Wang Anshi konnte sich gleichwohl nicht bei Hofe halten und wurde 1076 verbannt. Zwar wurde er 1078 wieder eingesetzt und seine Politik bis zum Tode von Kaiser Shenzong 1085 weiterhin offiziell verfolgt, allerdings mit weniger Nachdruck als zuvor. Danach wurde er erneut entmachtet und musste noch die beginnende Zerstörung seines Lebenswerkes mit ansehen: An seine Stelle trat der Konservative Sima Guang (* 1019, † 1086), der die Großgrundbesitzer und reichen Kaufleute vertrat und die „neuen Gesetze“ wieder rückgängig machte. Wang zog sich nach Jiankang (建康), dem heutigen Nanjing, zurück und widmete sich den Wissenschaften.
Nach dem Tod der beiden Rivalen 1086 setzte sich der Kampf ihrer Parteien fort. Erst 1093 kam Wang Anshis Partei wieder an die Macht, aber ihr fehlte jetzt die Rechtschaffenheit und der Weitblick, man trat nur noch dem Namen nach für die Reform ein und lieferte sich stattdessen Machtkämpfe. Trotzdem blieb der Staat noch einige Jahrzehnte innerlich stabil. Heutige Ökonomen betrachten Wangs Reformen und Grundsätze als vergleichbar mit denen eines modernen Wohlfahrtsstaates.
Literatur
- H.R. Williamson: Wang An Shih: A Chinese Statesman and Educationalist of the Sung Dynasty. 2 Bde., Arthur Probsthain, London 1935–1937 (Probsthain’s Oriental Series).
- Gregory E. Anderson: To Change China: A Tale of Three Reformers (PDF; 351 kB).
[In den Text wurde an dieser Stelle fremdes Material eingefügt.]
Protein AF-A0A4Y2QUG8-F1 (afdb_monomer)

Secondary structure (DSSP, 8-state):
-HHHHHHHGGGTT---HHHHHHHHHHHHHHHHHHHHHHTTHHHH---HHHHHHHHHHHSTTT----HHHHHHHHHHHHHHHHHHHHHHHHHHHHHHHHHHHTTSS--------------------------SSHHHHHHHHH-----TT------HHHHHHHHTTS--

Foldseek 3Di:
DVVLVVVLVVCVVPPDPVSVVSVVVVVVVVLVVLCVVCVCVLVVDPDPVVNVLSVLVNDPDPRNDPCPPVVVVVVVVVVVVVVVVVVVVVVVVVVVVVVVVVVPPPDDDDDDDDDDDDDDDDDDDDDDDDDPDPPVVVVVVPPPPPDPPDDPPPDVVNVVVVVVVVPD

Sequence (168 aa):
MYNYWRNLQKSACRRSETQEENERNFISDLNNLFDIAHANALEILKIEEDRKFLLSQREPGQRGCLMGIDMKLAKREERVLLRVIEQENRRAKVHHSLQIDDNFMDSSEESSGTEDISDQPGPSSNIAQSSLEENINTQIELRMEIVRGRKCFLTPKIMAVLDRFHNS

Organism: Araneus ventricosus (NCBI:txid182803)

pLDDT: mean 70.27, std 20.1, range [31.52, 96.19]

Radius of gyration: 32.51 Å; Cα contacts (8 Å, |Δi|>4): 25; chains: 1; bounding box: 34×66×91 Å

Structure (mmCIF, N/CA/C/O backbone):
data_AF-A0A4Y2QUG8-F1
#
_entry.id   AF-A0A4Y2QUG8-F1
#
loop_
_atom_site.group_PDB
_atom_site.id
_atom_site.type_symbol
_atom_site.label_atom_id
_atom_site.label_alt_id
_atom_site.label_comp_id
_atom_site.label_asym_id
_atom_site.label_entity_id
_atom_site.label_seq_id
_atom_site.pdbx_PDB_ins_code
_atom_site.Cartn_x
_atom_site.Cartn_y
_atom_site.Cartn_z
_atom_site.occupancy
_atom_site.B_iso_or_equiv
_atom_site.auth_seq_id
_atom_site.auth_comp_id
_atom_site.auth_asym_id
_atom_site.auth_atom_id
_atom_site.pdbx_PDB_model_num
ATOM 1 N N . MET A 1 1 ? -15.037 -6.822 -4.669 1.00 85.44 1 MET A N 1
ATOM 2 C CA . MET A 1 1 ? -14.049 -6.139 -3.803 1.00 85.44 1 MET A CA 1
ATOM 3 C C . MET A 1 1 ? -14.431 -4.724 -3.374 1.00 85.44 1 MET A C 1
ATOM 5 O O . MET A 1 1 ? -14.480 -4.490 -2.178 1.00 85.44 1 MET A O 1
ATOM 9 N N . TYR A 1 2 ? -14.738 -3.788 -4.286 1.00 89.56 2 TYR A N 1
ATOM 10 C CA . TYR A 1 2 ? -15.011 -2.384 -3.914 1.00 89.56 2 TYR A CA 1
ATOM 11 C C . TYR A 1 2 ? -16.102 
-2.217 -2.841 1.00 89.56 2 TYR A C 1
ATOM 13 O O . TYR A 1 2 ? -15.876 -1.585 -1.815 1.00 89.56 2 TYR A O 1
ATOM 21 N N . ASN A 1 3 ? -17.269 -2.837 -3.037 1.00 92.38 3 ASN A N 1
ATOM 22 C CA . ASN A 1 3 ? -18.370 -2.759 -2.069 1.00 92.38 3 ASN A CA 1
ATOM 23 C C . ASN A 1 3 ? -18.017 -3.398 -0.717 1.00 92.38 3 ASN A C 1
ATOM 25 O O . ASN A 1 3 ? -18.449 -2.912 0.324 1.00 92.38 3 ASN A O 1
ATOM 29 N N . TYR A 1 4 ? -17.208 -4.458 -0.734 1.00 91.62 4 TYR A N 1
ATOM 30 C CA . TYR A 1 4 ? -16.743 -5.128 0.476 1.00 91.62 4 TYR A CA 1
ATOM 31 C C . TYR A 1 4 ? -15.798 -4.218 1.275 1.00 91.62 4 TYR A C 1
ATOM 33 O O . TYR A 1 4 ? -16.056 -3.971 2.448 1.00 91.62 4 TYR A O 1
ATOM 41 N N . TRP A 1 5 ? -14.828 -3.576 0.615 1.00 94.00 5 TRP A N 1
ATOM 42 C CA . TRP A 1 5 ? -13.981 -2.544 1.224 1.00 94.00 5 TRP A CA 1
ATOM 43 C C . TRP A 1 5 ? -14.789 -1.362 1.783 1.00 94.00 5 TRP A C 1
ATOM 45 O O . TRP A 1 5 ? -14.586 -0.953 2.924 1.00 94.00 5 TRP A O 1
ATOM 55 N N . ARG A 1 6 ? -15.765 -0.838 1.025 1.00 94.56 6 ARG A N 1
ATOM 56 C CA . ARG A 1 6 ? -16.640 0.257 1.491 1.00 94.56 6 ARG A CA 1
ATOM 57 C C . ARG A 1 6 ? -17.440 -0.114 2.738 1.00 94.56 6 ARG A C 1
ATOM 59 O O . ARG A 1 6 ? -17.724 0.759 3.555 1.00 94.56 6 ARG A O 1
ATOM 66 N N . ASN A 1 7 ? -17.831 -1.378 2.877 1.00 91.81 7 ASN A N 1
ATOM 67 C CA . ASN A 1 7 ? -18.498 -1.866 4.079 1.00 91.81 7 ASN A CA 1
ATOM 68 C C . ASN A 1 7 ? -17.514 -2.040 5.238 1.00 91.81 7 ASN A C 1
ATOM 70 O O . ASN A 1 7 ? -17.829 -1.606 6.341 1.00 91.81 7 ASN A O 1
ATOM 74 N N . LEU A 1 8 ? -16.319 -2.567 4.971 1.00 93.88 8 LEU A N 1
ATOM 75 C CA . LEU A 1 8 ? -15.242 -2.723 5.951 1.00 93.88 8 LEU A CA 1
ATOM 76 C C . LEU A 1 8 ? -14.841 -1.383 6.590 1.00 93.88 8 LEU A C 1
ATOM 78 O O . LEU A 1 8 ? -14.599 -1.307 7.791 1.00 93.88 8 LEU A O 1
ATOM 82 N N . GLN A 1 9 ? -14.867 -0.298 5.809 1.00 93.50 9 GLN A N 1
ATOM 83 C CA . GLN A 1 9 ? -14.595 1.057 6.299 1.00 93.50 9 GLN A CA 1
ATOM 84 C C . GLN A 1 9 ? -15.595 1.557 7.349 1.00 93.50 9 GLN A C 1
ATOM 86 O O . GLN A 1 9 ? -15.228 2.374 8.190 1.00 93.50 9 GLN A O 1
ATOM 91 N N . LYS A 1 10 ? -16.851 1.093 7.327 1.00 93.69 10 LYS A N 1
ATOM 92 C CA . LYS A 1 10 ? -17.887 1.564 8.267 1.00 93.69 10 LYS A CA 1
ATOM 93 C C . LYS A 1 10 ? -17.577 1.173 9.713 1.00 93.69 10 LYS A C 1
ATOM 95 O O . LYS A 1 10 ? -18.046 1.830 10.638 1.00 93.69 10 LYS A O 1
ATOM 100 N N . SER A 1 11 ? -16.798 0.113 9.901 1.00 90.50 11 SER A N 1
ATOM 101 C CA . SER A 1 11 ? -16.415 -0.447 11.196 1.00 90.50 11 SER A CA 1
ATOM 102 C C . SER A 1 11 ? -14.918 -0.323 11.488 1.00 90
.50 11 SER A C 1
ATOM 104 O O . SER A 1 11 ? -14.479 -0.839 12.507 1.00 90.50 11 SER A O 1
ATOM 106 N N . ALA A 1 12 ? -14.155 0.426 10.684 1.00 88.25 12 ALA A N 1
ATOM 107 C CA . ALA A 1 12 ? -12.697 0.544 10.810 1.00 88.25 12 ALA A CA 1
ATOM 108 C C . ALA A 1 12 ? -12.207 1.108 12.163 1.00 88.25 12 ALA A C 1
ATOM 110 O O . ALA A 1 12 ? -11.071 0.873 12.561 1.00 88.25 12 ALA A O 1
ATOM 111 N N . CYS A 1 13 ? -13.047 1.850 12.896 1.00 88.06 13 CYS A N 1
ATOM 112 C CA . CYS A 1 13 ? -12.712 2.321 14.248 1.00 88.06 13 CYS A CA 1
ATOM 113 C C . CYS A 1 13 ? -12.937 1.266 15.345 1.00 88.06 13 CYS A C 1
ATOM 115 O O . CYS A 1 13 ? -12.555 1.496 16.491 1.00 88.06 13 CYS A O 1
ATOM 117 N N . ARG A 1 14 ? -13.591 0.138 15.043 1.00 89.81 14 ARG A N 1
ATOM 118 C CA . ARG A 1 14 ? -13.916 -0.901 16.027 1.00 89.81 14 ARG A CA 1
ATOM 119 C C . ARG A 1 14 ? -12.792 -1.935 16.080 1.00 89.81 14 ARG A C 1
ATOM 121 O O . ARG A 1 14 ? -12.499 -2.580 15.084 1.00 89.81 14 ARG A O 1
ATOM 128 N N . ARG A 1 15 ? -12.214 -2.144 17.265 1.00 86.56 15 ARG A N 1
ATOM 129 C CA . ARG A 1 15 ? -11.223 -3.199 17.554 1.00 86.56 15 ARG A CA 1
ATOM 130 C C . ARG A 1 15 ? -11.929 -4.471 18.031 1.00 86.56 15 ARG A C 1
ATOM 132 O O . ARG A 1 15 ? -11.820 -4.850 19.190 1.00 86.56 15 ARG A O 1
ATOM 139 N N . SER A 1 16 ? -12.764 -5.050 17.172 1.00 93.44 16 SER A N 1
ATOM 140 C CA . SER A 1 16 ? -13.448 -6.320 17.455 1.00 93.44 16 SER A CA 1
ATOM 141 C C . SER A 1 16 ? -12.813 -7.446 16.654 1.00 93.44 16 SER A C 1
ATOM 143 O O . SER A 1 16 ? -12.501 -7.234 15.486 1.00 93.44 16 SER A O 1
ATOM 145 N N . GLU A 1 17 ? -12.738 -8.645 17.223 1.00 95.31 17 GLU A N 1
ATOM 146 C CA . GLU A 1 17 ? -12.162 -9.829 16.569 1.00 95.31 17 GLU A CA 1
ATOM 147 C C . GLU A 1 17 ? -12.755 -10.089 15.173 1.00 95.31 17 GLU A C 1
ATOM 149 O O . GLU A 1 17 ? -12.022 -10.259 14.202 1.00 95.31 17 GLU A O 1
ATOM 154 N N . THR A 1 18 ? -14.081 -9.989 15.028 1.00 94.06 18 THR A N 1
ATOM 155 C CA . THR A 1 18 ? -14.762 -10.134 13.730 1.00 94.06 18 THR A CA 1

In: Asia Pacific: Perspectives 1 (2001).
- Denis Twitchett, Paul Jakov Smith (Hrsg.): The Sung Dynasty and its Precursors, 907–1279, Part 1 (= Cambridge History of China 5). Cambridge University Press, Cambridge 2009.
Einzelnachweise
- Jacques Gernet: Die chinesische Welt. Suhrkamp, Frankfurt am Main 1988, ISBN 3-518-38005-2, S. 268.